Exercise description:
In the entries that follow, find the line containing "ATOM 48 O O" and the line containing "ATOM 105 N N", then copy exactly everything from the first through the second except the pictures.

Records provided:
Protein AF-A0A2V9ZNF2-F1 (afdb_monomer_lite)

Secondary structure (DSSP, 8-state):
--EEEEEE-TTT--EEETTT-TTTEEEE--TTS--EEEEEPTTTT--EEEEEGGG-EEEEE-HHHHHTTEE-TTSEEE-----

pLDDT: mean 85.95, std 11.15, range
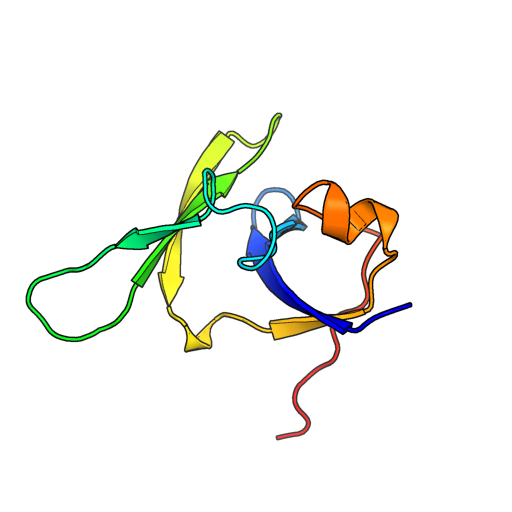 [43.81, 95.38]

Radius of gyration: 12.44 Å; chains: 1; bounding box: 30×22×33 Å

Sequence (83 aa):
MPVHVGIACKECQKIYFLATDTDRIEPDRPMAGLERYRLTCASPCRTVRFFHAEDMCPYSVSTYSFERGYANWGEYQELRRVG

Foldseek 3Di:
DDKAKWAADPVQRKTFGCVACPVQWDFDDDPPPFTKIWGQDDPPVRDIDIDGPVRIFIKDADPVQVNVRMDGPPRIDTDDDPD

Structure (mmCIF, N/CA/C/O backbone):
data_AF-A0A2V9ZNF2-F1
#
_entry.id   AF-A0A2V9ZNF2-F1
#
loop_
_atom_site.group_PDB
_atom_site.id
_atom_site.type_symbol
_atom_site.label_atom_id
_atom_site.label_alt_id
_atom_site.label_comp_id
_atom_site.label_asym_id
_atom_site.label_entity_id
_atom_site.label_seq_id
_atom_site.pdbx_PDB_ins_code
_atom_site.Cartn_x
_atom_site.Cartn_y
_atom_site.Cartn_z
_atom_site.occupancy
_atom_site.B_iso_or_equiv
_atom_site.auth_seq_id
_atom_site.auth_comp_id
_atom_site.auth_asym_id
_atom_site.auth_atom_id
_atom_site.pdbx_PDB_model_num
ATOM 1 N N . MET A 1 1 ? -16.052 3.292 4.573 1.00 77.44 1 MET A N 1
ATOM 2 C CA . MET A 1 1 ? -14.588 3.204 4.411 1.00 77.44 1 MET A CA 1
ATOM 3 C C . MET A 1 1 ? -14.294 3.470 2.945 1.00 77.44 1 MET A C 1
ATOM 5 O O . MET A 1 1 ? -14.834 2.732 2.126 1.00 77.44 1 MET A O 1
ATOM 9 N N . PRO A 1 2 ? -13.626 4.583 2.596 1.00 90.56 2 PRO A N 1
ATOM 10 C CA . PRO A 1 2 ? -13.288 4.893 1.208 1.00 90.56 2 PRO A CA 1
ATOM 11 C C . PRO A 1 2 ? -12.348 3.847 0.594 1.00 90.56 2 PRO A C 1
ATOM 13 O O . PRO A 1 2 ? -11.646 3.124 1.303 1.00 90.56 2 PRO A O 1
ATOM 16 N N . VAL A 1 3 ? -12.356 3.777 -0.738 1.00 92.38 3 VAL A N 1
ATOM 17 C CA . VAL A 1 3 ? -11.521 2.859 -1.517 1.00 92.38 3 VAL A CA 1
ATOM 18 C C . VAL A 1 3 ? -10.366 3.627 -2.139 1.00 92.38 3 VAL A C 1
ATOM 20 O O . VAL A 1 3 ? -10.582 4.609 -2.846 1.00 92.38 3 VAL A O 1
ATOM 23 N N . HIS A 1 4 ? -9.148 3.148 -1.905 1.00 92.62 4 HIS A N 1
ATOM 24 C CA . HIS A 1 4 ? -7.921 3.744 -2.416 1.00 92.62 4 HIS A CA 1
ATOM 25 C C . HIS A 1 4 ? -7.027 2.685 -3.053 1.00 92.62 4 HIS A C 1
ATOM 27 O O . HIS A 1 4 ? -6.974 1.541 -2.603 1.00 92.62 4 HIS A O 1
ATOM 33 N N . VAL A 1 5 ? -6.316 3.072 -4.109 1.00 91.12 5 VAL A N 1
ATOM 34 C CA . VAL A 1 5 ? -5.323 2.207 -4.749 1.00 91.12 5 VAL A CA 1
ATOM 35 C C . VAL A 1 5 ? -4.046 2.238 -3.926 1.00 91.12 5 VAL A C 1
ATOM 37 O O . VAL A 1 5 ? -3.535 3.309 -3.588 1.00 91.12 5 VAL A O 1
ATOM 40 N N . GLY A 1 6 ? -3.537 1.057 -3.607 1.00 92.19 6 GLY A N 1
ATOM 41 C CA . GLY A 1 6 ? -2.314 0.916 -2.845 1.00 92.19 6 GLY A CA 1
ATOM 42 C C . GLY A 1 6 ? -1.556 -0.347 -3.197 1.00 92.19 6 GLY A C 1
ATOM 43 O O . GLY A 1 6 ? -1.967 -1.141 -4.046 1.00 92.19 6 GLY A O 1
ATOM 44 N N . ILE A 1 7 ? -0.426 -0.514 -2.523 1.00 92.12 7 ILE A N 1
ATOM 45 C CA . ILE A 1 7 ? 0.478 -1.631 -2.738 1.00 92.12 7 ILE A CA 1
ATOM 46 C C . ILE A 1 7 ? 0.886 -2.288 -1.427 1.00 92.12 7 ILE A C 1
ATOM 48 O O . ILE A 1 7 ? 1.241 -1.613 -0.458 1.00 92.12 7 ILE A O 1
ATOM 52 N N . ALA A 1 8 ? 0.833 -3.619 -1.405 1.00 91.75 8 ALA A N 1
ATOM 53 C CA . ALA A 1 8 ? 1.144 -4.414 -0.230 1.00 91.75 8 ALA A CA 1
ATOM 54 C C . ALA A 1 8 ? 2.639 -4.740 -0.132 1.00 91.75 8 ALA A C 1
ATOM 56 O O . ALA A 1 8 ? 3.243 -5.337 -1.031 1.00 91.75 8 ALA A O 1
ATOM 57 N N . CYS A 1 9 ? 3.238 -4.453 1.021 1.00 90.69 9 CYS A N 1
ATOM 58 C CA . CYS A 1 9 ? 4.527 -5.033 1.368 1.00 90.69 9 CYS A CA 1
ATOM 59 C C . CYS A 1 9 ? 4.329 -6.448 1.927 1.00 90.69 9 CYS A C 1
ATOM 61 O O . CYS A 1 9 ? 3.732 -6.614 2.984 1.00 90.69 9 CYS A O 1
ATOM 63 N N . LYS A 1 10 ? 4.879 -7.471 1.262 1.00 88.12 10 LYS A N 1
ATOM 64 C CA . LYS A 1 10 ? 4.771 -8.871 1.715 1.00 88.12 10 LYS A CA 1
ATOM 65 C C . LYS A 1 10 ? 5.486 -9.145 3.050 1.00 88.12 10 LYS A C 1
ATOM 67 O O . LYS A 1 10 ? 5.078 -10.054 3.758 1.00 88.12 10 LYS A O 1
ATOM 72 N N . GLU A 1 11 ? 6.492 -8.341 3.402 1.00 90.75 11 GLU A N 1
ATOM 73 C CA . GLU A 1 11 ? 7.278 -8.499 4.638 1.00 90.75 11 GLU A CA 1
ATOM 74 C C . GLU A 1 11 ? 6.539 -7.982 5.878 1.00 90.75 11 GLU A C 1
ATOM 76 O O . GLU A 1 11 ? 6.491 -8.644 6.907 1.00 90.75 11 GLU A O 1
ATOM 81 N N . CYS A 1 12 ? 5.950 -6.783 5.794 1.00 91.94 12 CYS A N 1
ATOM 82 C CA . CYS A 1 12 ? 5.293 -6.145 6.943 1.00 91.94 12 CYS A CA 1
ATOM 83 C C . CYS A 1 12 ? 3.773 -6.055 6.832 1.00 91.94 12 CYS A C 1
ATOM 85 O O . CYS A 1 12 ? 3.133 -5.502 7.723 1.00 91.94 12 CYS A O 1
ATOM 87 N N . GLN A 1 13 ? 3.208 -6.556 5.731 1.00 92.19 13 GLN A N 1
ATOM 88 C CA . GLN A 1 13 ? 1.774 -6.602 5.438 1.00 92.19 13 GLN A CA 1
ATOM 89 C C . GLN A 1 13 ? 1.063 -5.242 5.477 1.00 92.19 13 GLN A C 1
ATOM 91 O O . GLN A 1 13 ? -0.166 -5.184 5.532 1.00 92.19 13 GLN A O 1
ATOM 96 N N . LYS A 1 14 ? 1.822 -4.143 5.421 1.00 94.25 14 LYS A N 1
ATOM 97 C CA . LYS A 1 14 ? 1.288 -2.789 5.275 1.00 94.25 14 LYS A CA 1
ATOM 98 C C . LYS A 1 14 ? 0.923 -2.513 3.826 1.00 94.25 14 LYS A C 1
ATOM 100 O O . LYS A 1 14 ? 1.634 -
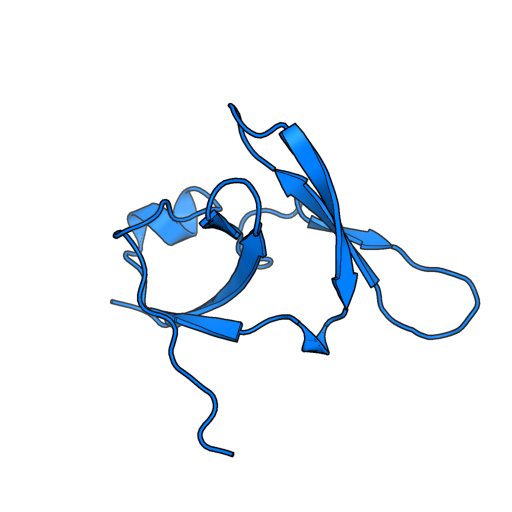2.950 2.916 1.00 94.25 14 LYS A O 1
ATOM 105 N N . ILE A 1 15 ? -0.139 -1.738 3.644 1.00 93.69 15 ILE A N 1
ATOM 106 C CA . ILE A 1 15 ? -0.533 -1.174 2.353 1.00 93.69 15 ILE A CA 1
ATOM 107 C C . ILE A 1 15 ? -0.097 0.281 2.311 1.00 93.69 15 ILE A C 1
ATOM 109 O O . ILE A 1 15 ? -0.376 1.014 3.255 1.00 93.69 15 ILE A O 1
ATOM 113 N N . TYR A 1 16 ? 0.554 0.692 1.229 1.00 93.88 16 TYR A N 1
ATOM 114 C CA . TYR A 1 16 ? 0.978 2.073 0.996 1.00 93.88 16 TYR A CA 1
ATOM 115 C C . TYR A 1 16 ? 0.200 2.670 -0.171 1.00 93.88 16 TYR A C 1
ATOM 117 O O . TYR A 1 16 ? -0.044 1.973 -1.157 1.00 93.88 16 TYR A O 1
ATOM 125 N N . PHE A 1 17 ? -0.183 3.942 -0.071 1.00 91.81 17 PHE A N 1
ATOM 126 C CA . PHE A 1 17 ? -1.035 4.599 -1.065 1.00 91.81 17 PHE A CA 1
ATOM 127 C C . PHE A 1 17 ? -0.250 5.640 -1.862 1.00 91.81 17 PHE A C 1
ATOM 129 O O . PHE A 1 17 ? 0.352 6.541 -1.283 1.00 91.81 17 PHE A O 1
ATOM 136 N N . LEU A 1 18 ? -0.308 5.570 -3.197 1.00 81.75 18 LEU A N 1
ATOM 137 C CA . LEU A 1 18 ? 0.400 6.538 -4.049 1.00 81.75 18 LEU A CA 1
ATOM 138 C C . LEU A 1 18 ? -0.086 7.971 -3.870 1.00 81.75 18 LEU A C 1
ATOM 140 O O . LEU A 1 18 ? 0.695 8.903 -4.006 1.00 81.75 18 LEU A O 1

Response area:
ATOM 48 O O . ILE A 1 7 ? 1.241 -1.613 -0.458 1.00 92.12 7 ILE A O 1
ATOM 52 N N . ALA A 1 8 ? 0.833 -3.619 -1.405 1.00 91.75 8 ALA A N 1
ATOM 53 C CA . ALA A 1 8 ? 1.144 -4.414 -0.230 1.00 91.75 8 ALA A CA 1
ATOM 54 C C . ALA A 1 8 ? 2.639 -4.740 -0.132 1.00 91.75 8 ALA A C 1
ATOM 56 O O . ALA A 1 8 ? 3.243 -5.337 -1.031 1.00 91.75 8 ALA A O 1
ATOM 57 N N . CYS A 1 9 ? 3.238 -4.453 1.021 1.00 90.69 9 CYS A N 1
ATOM 58 C CA . CYS A 1 9 ? 4.527 -5.033 1.368 1.00 90.69 9 CYS A CA 1
ATOM 59 C C . CYS A 1 9 ? 4.329 -6.448 1.927 1.00 90.69 9 CYS A C 1
ATOM 61 O O . CYS A 1 9 ? 3.732 -6.614 2.984 1.00 90.69 9 CYS A O 1
ATOM 63 N N . LYS A 1 10 ? 4.879 -7.471 1.262 1.00 88.12 10 LYS A N 1
ATOM 64 C CA . LYS A 1 10 ? 4.771 -8.871 1.715 1.00 88.12 10 LYS A CA 1
ATOM 65 C C . LYS A 1 10 ? 5.486 -9.145 3.050 1.00 88.12 10 LYS A C 1
ATOM 67 O O . LYS A 1 10 ? 5.078 -10.054 3.758 1.00 88.12 10 LYS A O 1
ATOM 72 N N . GLU A 1 11 ? 6.492 -8.341 3.402 1.00 90.75 11 GLU A N 1
ATOM 73 C CA . GLU A 1 11 ? 7.278 -8.499 4.638 1.00 90.75 11 GLU A CA 1
ATOM 74 C C . GLU A 1 11 ? 6.539 -7.982 5.878 1.00 90.75 11 GLU A C 1
ATOM 76 O O . GLU A 1 11 ? 6.491 -8.644 6.907 1.00 90.75 11 GLU A O 1
ATOM 81 N N . CYS A 1 12 ? 5.950 -6.783 5.794 1.00 91.94 12 CYS A N 1
ATOM 82 C CA . CYS A 1 12 ? 5.293 -6.145 6.943 1.00 91.94 12 CYS A CA 1
ATOM 83 C C . CYS A 1 12 ? 3.773 -6.055 6.832 1.00 91.94 12 CYS A C 1
ATOM 85 O O . CYS A 1 12 ? 3.133 -5.502 7.723 1.00 91.94 12 CYS A O 1
ATOM 87 N N . GLN A 1 13 ? 3.208 -6.556 5.731 1.00 92.19 13 GLN A N 1
ATOM 88 C CA . GLN A 1 13 ? 1.774 -6.602 5.438 1.00 92.19 13 GLN A CA 1
ATOM 89 C C . GLN A 1 13 ? 1.063 -5.242 5.477 1.00 92.19 13 GLN A C 1
ATOM 91 O O . GLN A 1 13 ? -0.166 -5.184 5.532 1.00 92.19 13 GLN A O 1
ATOM 96 N N . LYS A 1 14 ? 1.822 -4.143 5.421 1.00 94.25 14 LYS A N 1
ATOM 97 C CA . LYS A 1 14 ? 1.288 -2.789 5.275 1.00 94.25 14 LYS A CA 1
ATOM 98 C C . LYS A 1 14 ? 0.923 -2.513 3.826 1.00 94.25 14 LYS A C 1
ATOM 100 O O . LYS A 1 14 ? 1.634 -
2.950 2.916 1.00 94.25 14 LYS A O 1
ATOM 105 N N . ILE A 1 15 ? -0.139 -1.738 3.644 1.00 93.69 15 ILE A N 1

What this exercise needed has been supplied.